Я нажал на рычаг, но трубку положил рядом с аппаратом. Он из того типа людей, которые способны позвонить снова и еще долго молоть вздор. Пусть лучше покопается на досуге в своей совести. Мне было очень худо. Да, я забыл упомянуть, что природа наделила меня не только меланхолией и головными болями, но и еще одним почти мистическим даром: я различаю по телефону запахи, а от Костерта приторно пахло ароматными пастилками «фиалка». Пришлось встать и почистить зубы. Прополоскал рот последним глотком водки, с большим трудом снял грим, снова лег в кровать и начал думать о Марии, о протестантах, о католиках и о будущем. Я думал также о заборе, под которым со временем буду валяться. Когда возраст клоуна приближается к пятидесяти годам, для него существуют только две возможности: либо забор, либо дворец. Во дворец я не попаду, а до пятидесяти мне еще надо как-то протянуть года двадцать два с хвостиком То, что Кобленц и Майнц отказали мне в ангажементе, — Цонерер расценил бы это как «сигнал тревоги номер 1», — вполне соответствовало еще одной особенности моего характера, о которой я забыл упомянуть: безразличие ко всему.

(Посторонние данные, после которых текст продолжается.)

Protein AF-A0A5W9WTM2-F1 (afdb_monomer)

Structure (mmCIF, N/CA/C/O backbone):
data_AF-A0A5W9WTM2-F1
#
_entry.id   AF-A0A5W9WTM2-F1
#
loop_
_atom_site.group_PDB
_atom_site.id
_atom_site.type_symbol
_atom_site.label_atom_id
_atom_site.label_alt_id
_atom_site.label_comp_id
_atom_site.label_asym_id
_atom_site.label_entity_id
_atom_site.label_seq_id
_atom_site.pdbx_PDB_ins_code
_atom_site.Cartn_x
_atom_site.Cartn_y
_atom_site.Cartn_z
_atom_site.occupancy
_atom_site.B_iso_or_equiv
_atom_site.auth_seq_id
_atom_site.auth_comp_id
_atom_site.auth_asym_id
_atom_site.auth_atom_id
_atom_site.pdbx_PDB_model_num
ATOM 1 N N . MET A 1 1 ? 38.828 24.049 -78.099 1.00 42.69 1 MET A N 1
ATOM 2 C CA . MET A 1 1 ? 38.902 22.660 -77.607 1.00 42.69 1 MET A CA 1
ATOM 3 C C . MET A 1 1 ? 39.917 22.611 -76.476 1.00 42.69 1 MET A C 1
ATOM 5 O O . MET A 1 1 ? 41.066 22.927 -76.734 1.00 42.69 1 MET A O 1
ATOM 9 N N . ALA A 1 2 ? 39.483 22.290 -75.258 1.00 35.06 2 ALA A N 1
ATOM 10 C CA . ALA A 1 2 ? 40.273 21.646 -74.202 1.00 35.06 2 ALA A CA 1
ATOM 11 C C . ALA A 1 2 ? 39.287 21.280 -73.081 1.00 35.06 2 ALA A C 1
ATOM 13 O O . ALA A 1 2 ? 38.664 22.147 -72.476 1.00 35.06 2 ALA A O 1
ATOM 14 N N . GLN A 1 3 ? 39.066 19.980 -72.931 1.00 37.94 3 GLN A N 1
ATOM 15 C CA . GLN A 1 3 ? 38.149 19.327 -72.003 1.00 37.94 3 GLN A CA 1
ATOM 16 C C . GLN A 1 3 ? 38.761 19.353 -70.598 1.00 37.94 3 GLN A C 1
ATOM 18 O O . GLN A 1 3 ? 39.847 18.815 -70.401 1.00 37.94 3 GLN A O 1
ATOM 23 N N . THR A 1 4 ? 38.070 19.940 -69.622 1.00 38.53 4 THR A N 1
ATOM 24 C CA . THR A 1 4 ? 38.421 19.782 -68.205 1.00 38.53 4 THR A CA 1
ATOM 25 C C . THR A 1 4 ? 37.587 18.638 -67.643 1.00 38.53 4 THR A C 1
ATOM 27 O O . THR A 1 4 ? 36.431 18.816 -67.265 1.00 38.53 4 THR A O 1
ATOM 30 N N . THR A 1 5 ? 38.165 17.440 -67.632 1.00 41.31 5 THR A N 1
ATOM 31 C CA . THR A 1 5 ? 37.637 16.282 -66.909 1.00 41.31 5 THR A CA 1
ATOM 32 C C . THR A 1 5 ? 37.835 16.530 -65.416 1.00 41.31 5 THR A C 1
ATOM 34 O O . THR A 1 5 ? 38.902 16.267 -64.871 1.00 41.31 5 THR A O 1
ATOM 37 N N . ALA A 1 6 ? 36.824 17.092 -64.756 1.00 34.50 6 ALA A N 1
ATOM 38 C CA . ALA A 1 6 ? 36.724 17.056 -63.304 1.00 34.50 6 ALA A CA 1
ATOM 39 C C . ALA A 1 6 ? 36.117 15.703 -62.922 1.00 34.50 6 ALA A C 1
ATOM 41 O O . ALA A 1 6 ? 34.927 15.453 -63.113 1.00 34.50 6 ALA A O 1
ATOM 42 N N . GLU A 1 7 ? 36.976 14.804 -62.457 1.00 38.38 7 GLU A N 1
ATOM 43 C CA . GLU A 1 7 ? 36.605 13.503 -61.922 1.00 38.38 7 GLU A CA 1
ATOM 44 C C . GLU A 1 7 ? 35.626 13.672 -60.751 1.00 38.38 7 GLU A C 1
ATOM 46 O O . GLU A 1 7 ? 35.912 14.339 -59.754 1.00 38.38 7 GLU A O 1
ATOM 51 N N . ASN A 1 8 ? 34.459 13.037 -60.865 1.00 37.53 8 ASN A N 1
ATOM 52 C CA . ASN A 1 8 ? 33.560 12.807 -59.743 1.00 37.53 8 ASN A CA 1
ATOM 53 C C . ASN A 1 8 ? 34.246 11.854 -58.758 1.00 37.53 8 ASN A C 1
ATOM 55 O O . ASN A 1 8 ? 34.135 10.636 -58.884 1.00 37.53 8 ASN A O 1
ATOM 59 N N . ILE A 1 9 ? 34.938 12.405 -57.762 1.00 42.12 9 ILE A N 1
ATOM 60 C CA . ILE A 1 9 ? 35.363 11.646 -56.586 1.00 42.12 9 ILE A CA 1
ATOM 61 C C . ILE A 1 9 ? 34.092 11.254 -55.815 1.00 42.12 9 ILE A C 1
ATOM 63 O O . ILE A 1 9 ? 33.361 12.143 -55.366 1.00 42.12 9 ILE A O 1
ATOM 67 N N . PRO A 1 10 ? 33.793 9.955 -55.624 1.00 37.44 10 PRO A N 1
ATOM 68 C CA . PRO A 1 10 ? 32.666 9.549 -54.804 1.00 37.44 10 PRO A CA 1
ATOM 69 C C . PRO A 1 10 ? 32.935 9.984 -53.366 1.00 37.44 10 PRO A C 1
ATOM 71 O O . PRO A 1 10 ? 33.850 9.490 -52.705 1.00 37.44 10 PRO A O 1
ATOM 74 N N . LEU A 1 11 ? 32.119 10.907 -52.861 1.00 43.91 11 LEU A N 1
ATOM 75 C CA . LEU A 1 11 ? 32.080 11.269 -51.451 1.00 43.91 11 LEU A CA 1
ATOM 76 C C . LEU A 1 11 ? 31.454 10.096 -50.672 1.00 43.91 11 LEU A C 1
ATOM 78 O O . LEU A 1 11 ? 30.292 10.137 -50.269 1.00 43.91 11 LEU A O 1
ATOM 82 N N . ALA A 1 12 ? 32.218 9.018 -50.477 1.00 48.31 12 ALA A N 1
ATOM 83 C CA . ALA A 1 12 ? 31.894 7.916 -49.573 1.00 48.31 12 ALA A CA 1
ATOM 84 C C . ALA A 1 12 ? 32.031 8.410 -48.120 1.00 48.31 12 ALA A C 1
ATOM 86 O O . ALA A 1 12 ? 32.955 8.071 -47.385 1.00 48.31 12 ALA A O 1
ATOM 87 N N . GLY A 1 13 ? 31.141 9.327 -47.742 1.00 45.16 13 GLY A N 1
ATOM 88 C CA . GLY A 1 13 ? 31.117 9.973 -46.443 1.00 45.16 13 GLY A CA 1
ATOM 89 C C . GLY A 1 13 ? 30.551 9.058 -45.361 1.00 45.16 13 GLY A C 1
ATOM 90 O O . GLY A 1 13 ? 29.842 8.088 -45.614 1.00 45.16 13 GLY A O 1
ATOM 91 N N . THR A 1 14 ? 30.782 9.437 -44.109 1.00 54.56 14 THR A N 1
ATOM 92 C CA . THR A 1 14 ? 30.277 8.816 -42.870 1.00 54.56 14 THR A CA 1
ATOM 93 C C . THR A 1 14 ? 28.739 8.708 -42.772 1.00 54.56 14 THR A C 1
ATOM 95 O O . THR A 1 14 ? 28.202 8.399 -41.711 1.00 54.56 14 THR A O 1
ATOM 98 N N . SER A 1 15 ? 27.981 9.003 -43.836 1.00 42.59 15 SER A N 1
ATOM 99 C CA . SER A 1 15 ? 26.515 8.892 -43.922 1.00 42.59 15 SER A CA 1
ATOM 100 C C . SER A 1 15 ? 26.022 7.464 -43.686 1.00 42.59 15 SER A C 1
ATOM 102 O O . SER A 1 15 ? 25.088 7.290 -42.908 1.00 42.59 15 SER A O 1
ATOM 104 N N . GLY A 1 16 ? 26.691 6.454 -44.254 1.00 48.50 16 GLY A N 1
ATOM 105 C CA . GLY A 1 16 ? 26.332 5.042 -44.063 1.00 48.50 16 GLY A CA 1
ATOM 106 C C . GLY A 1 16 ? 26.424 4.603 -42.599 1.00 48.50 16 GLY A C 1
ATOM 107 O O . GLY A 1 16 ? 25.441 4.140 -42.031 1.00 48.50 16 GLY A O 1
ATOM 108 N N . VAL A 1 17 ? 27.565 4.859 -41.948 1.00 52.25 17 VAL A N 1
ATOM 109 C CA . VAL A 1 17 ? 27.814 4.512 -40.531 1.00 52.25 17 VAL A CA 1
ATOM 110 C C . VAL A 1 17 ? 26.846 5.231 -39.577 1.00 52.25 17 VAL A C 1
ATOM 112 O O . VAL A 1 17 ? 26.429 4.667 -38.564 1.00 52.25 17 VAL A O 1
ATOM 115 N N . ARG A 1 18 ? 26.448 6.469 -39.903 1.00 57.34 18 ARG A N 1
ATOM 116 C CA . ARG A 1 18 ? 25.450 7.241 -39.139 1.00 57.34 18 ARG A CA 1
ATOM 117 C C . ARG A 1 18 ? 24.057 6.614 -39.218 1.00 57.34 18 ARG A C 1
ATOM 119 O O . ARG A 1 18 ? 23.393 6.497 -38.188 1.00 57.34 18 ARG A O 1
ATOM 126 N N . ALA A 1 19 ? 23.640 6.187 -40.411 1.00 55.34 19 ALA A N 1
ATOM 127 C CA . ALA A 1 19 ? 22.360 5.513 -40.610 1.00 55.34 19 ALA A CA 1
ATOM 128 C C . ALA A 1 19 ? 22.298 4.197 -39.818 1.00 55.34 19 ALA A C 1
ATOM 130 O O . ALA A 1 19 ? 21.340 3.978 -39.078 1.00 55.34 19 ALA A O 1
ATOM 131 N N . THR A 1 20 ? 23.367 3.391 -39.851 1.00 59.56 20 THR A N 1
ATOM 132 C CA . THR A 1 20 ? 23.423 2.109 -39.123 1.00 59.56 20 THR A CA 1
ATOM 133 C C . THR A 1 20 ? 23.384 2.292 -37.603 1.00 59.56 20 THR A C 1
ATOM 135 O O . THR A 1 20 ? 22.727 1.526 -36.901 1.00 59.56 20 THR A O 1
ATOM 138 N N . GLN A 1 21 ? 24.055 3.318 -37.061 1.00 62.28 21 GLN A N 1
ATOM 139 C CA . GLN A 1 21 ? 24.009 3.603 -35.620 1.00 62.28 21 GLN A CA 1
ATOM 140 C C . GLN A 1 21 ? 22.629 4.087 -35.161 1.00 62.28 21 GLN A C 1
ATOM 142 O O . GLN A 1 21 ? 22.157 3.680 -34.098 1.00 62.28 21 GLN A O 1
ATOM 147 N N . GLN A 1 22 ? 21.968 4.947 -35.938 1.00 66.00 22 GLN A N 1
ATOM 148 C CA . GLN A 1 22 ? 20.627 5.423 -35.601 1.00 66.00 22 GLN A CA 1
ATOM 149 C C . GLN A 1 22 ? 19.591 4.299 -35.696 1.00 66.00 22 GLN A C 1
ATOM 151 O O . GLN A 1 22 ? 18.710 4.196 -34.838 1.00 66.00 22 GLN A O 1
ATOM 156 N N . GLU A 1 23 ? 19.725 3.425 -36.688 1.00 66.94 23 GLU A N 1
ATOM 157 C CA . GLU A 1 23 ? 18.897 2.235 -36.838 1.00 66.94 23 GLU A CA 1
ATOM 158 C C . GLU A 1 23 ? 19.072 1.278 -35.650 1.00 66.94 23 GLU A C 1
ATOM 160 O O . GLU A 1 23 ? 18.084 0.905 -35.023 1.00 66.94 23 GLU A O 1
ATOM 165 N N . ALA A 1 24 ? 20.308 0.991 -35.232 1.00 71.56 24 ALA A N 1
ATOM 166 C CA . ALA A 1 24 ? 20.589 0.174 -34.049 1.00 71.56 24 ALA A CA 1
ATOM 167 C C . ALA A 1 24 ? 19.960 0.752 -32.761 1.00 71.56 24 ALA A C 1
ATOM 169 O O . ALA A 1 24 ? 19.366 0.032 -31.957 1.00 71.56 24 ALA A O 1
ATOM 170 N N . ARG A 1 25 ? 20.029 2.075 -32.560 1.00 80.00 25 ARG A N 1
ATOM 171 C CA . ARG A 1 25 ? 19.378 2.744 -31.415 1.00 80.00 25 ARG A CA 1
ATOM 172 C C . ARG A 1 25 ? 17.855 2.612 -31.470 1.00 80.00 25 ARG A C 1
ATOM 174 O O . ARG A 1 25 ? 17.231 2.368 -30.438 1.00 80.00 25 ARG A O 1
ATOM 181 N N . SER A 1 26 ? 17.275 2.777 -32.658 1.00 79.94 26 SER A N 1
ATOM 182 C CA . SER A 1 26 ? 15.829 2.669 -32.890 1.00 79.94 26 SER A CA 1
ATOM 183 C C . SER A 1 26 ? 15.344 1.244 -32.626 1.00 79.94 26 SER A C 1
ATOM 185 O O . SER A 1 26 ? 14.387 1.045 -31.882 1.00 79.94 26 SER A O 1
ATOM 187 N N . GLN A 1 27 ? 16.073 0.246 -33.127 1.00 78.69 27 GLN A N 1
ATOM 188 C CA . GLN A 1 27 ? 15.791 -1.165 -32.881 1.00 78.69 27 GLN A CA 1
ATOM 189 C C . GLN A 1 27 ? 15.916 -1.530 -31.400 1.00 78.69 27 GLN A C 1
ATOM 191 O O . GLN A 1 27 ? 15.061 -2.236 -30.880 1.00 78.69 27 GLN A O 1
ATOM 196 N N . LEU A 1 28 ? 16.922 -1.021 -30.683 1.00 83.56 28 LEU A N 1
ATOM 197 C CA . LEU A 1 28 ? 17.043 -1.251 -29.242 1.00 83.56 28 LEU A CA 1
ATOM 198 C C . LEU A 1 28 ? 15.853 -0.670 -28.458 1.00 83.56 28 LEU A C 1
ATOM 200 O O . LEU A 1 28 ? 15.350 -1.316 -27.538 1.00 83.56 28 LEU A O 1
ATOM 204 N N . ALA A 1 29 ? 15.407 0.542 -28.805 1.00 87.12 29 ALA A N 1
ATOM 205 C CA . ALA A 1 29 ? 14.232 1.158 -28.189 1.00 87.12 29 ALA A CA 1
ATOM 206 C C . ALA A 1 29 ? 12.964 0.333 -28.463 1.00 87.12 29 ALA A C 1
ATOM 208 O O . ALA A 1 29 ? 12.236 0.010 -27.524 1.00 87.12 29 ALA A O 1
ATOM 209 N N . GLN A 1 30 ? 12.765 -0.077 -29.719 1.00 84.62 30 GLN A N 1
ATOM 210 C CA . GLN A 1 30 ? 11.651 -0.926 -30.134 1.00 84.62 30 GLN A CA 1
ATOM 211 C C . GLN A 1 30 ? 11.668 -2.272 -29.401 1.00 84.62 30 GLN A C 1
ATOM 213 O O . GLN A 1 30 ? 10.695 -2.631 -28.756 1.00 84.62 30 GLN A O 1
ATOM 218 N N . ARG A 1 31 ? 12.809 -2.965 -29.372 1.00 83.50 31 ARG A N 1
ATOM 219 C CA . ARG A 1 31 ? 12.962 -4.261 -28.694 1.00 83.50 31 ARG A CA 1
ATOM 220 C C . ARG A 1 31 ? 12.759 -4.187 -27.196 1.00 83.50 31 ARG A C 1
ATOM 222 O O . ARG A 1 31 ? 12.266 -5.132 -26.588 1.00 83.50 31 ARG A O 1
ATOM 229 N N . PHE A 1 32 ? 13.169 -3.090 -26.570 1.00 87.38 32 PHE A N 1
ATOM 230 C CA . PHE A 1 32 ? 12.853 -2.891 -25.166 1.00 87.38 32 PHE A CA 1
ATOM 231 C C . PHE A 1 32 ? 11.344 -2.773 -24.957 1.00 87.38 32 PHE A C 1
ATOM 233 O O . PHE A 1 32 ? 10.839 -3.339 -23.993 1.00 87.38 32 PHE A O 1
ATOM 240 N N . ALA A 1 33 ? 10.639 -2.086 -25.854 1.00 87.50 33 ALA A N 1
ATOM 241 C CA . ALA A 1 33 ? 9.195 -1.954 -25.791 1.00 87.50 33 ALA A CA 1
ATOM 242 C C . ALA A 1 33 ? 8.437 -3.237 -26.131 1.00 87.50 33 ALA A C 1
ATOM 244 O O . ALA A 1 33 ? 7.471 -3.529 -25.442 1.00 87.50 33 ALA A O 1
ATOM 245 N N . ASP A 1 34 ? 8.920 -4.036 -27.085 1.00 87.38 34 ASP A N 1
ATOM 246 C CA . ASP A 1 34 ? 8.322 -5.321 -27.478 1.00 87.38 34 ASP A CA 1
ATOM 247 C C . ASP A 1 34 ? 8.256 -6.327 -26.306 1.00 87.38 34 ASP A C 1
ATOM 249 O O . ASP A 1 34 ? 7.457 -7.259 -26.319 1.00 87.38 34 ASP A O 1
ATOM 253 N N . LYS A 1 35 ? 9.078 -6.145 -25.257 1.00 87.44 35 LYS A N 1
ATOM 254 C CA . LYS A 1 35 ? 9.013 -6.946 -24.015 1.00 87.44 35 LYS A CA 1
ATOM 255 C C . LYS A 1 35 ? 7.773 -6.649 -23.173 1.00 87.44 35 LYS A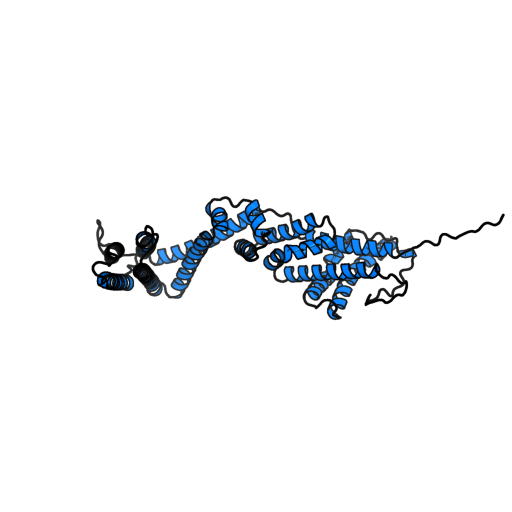 C 1
ATOM 257 O O . LYS A 1 35 ? 7.490 -7.381 -22.224 1.00 87.44 35 LYS A O 1
ATOM 262 N N . PHE A 1 36 ? 7.090 -5.552 -23.465 1.00 89.38 36 PHE A N 1
ATOM 263 C CA . PHE A 1 36 ? 5.889 -5.119 -22.783 1.00 89.38 36 PHE A CA 1
ATOM 264 C C . PHE A 1 36 ? 4.696 -5.365 -23.699 1.00 89.38 36 PHE A C 1
ATOM 266 O O . PHE A 1 36 ? 4.721 -5.031 -24.879 1.00 89.38 36 PHE A O 1
ATOM 273 N N . GLY A 1 37 ? 3.655 -5.978 -23.142 1.00 86.00 37 GLY A N 1
ATOM 274 C CA . GLY A 1 37 ? 2.418 -6.217 -23.877 1.00 86.00 37 GLY A CA 1
ATOM 275 C C . GLY A 1 37 ? 1.606 -4.940 -24.068 1.00 86.00 37 GLY A C 1
ATOM 276 O O . GLY A 1 37 ? 1.979 -3.859 -23.604 1.00 86.00 37 GLY A O 1
ATOM 277 N N . GLU A 1 38 ? 0.444 -5.089 -24.695 1.00 89.00 38 GLU A N 1
ATOM 278 C CA . GLU A 1 38 ? -0.543 -4.018 -24.760 1.00 89.00 38 GLU A CA 1
ATOM 279 C C . GLU A 1 38 ? -1.027 -3.639 -23.353 1.00 89.00 38 GLU A C 1
ATOM 281 O O . GLU A 1 38 ? -1.079 -4.468 -22.433 1.00 89.00 38 GLU A O 1
ATOM 286 N N . TYR A 1 39 ? -1.308 -2.350 -23.175 1.00 92.75 39 TYR A N 1
ATOM 287 C CA . TYR A 1 39 ? -1.809 -1.815 -21.922 1.00 92.75 39 TYR A CA 1
ATOM 288 C C . TYR A 1 39 ? -3.327 -1.875 -21.882 1.00 92.75 39 TYR A C 1
ATOM 290 O O . TYR A 1 39 ? -3.990 -1.169 -22.636 1.00 92.75 39 TYR A O 1
ATOM 298 N N . ASP A 1 40 ? -3.854 -2.629 -20.924 1.00 92.06 40 ASP A N 1
ATOM 299 C CA . ASP A 1 40 ? -5.277 -2.650 -20.618 1.00 92.06 40 ASP A CA 1
ATOM 300 C C . ASP A 1 40 ? -5.537 -2.099 -19.198 1.00 92.06 40 ASP A C 1
ATOM 302 O O . ASP A 1 40 ? -5.216 -2.753 -18.192 1.00 92.06 40 ASP A O 1
ATOM 306 N N . PRO A 1 41 ? -6.129 -0.894 -19.076 1.00 87.56 41 PRO A N 1
ATOM 307 C CA . PRO A 1 41 ? -6.541 -0.339 -17.792 1.00 87.56 41 PRO A CA 1
ATOM 308 C C . PRO A 1 41 ? -7.540 -1.224 -17.030 1.00 87.56 41 PRO A C 1
ATOM 310 O O . PRO A 1 41 ? -7.521 -1.213 -15.798 1.00 87.56 41 PRO A O 1
ATOM 313 N N . VAL A 1 42 ? -8.389 -1.999 -17.717 1.00 89.12 42 VAL A N 1
ATOM 314 C CA . VAL A 1 42 ? -9.382 -2.897 -17.099 1.00 89.12 42 VAL A CA 1
ATOM 315 C C . VAL A 1 42 ? -8.685 -3.985 -16.289 1.00 89.12 42 VAL A C 1
ATOM 317 O O . VAL A 1 42 ? -9.047 -4.243 -15.143 1.00 89.12 42 VAL A O 1
ATOM 320 N N . VAL A 1 43 ? -7.580 -4.531 -16.790 1.00 90.75 43 VAL A N 1
ATOM 321 C CA . VAL A 1 43 ? -6.791 -5.526 -16.049 1.00 90.75 43 VAL A CA 1
ATOM 322 C C . VAL A 1 43 ? -6.162 -4.928 -14.779 1.00 90.75 43 VAL A C 1
ATOM 324 O O . VAL A 1 43 ? -6.022 -5.606 -13.753 1.00 90.75 43 VAL A O 1
ATOM 327 N N . VAL A 1 44 ? -5.799 -3.640 -14.789 1.00 89.06 44 VAL A N 1
ATOM 328 C CA . VAL A 1 44 ? -5.329 -2.936 -13.580 1.00 89.06 44 VAL A CA 1
ATOM 329 C C . VAL A 1 44 ? -6.462 -2.797 -12.560 1.00 89.06 44 VAL A C 1
ATOM 331 O O . VAL A 1 44 ? -6.239 -3.013 -11.364 1.00 89.06 44 VAL A O 1
ATOM 334 N N . ILE A 1 45 ? -7.671 -2.483 -13.030 1.00 86.56 45 ILE A N 1
ATOM 335 C CA . ILE A 1 45 ? -8.892 -2.387 -12.222 1.00 86.56 45 ILE A CA 1
ATOM 336 C C . ILE A 1 45 ? -9.209 -3.735 -11.568 1.00 86.56 45 ILE A C 1
ATOM 338 O O . ILE A 1 45 ? -9.398 -3.802 -10.351 1.00 86.56 45 ILE A O 1
ATOM 342 N N . ASP A 1 46 ? -9.202 -4.814 -12.343 1.00 87.44 46 ASP A N 1
ATOM 343 C CA . ASP A 1 46 ? -9.506 -6.157 -11.852 1.00 87.44 46 ASP A CA 1
ATOM 344 C C . ASP A 1 46 ? -8.457 -6.648 -10.858 1.00 87.44 46 ASP A C 1
ATOM 346 O O . ASP A 1 46 ? -8.794 -7.182 -9.801 1.00 87.44 46 ASP A O 1
ATOM 350 N N . SER A 1 47 ? -7.177 -6.378 -11.119 1.00 88.62 47 SER A N 1
ATOM 351 C CA . SER A 1 47 ? -6.081 -6.655 -10.183 1.00 88.62 47 SER A CA 1
ATOM 352 C C . SER A 1 47 ? -6.253 -5.922 -8.846 1.00 88.62 47 SER A C 1
ATOM 354 O O . SER A 1 47 ? -5.957 -6.473 -7.780 1.00 88.62 47 SER A O 1
ATOM 356 N N . LEU A 1 48 ? -6.747 -4.684 -8.883 1.00 84.88 48 LEU A N 1
ATOM 357 C CA . LEU A 1 48 ? -7.043 -3.895 -7.693 1.00 84.88 48 LEU A CA 1
ATOM 358 C C . LEU A 1 48 ? -8.242 -4.481 -6.927 1.00 84.88 48 LEU A C 1
ATOM 360 O O . LEU A 1 48 ? -8.128 -4.726 -5.723 1.00 84.88 48 LEU A O 1
ATOM 364 N N . LYS A 1 49 ? -9.346 -4.811 -7.613 1.00 83.12 49 LYS A N 1
ATOM 365 C CA . LYS A 1 49 ? -10.519 -5.476 -7.011 1.00 83.12 49 LYS A CA 1
ATOM 366 C C . LYS A 1 49 ? -10.150 -6.829 -6.393 1.00 83.12 49 LYS A C 1
ATOM 368 O O . LYS A 1 49 ? -10.533 -7.122 -5.257 1.00 83.12 49 LYS A O 1
ATOM 373 N N . ALA A 1 50 ? -9.370 -7.641 -7.103 1.00 86.81 50 ALA A N 1
ATOM 374 C CA . ALA A 1 50 ? -8.897 -8.943 -6.643 1.00 86.81 50 ALA A CA 1
ATOM 375 C C . ALA A 1 50 ? -8.024 -8.817 -5.387 1.00 86.81 50 ALA A C 1
ATOM 377 O O . ALA A 1 50 ? -8.206 -9.555 -4.417 1.00 86.81 50 ALA A O 1
ATOM 378 N N . LYS A 1 51 ? -7.106 -7.845 -5.357 1.00 85.44 51 LYS A N 1
ATOM 379 C CA . LYS A 1 51 ? -6.250 -7.623 -4.191 1.00 85.44 51 LYS A CA 1
ATOM 380 C C . LYS A 1 51 ? -7.033 -7.113 -2.982 1.00 85.44 51 LYS A C 1
ATOM 382 O O . LYS A 1 51 ? -6.872 -7.669 -1.898 1.00 85.44 51 LYS A O 1
ATOM 387 N N . THR A 1 52 ? -7.897 -6.112 -3.151 1.00 81.81 52 THR A N 1
ATOM 388 C CA . THR A 1 52 ? -8.734 -5.585 -2.059 1.00 81.81 52 THR A CA 1
ATOM 389 C C . THR A 1 52 ? -9.669 -6.659 -1.504 1.00 81.81 52 THR A C 1
ATOM 391 O O . THR A 1 52 ? -9.724 -6.856 -0.290 1.00 81.81 52 THR A O 1
ATOM 394 N N . SER A 1 53 ? -10.364 -7.405 -2.367 1.00 82.50 53 SER A N 1
ATOM 395 C CA . SER A 1 53 ? -11.243 -8.496 -1.926 1.00 82.50 53 SER A CA 1
ATOM 396 C C . SER A 1 53 ? -10.471 -9.616 -1.224 1.00 82.50 53 SER A C 1
ATOM 398 O O . SER A 1 53 ? -10.918 -10.098 -0.185 1.00 82.50 53 SER A O 1
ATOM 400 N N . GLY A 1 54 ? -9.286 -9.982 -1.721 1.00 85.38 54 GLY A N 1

В конце концов и в Бонне есть заборы, да и кто может заставить меня ждать до пятидесяти?
Я вспомнил Марию, ее голос и грудь, ее руки и волосы, ее движения и все то, что мы делали с ней вдвоем. И еще я вспомнил Цюпфнера, за которого она собиралась выйти замуж. Мальчишками мы были довольно хорошо знакомы, настолько хорошо, что, встретившись взрослыми, не знали, как обращаться друг к другу — на «ты» или на «вы». И то и другое приводило нас в смущение, и всякий раз при встрече мы так и не могли преодолеть этого смущения. Я не понимаю, почему Мария переметнулась как раз к нему, но, быть может, я вообще «не понимаю» Марию.
Костерт прервал мои размышления — снова тот же Костерт! Он, как собака, скребся в дверь, и я пришел в ярость.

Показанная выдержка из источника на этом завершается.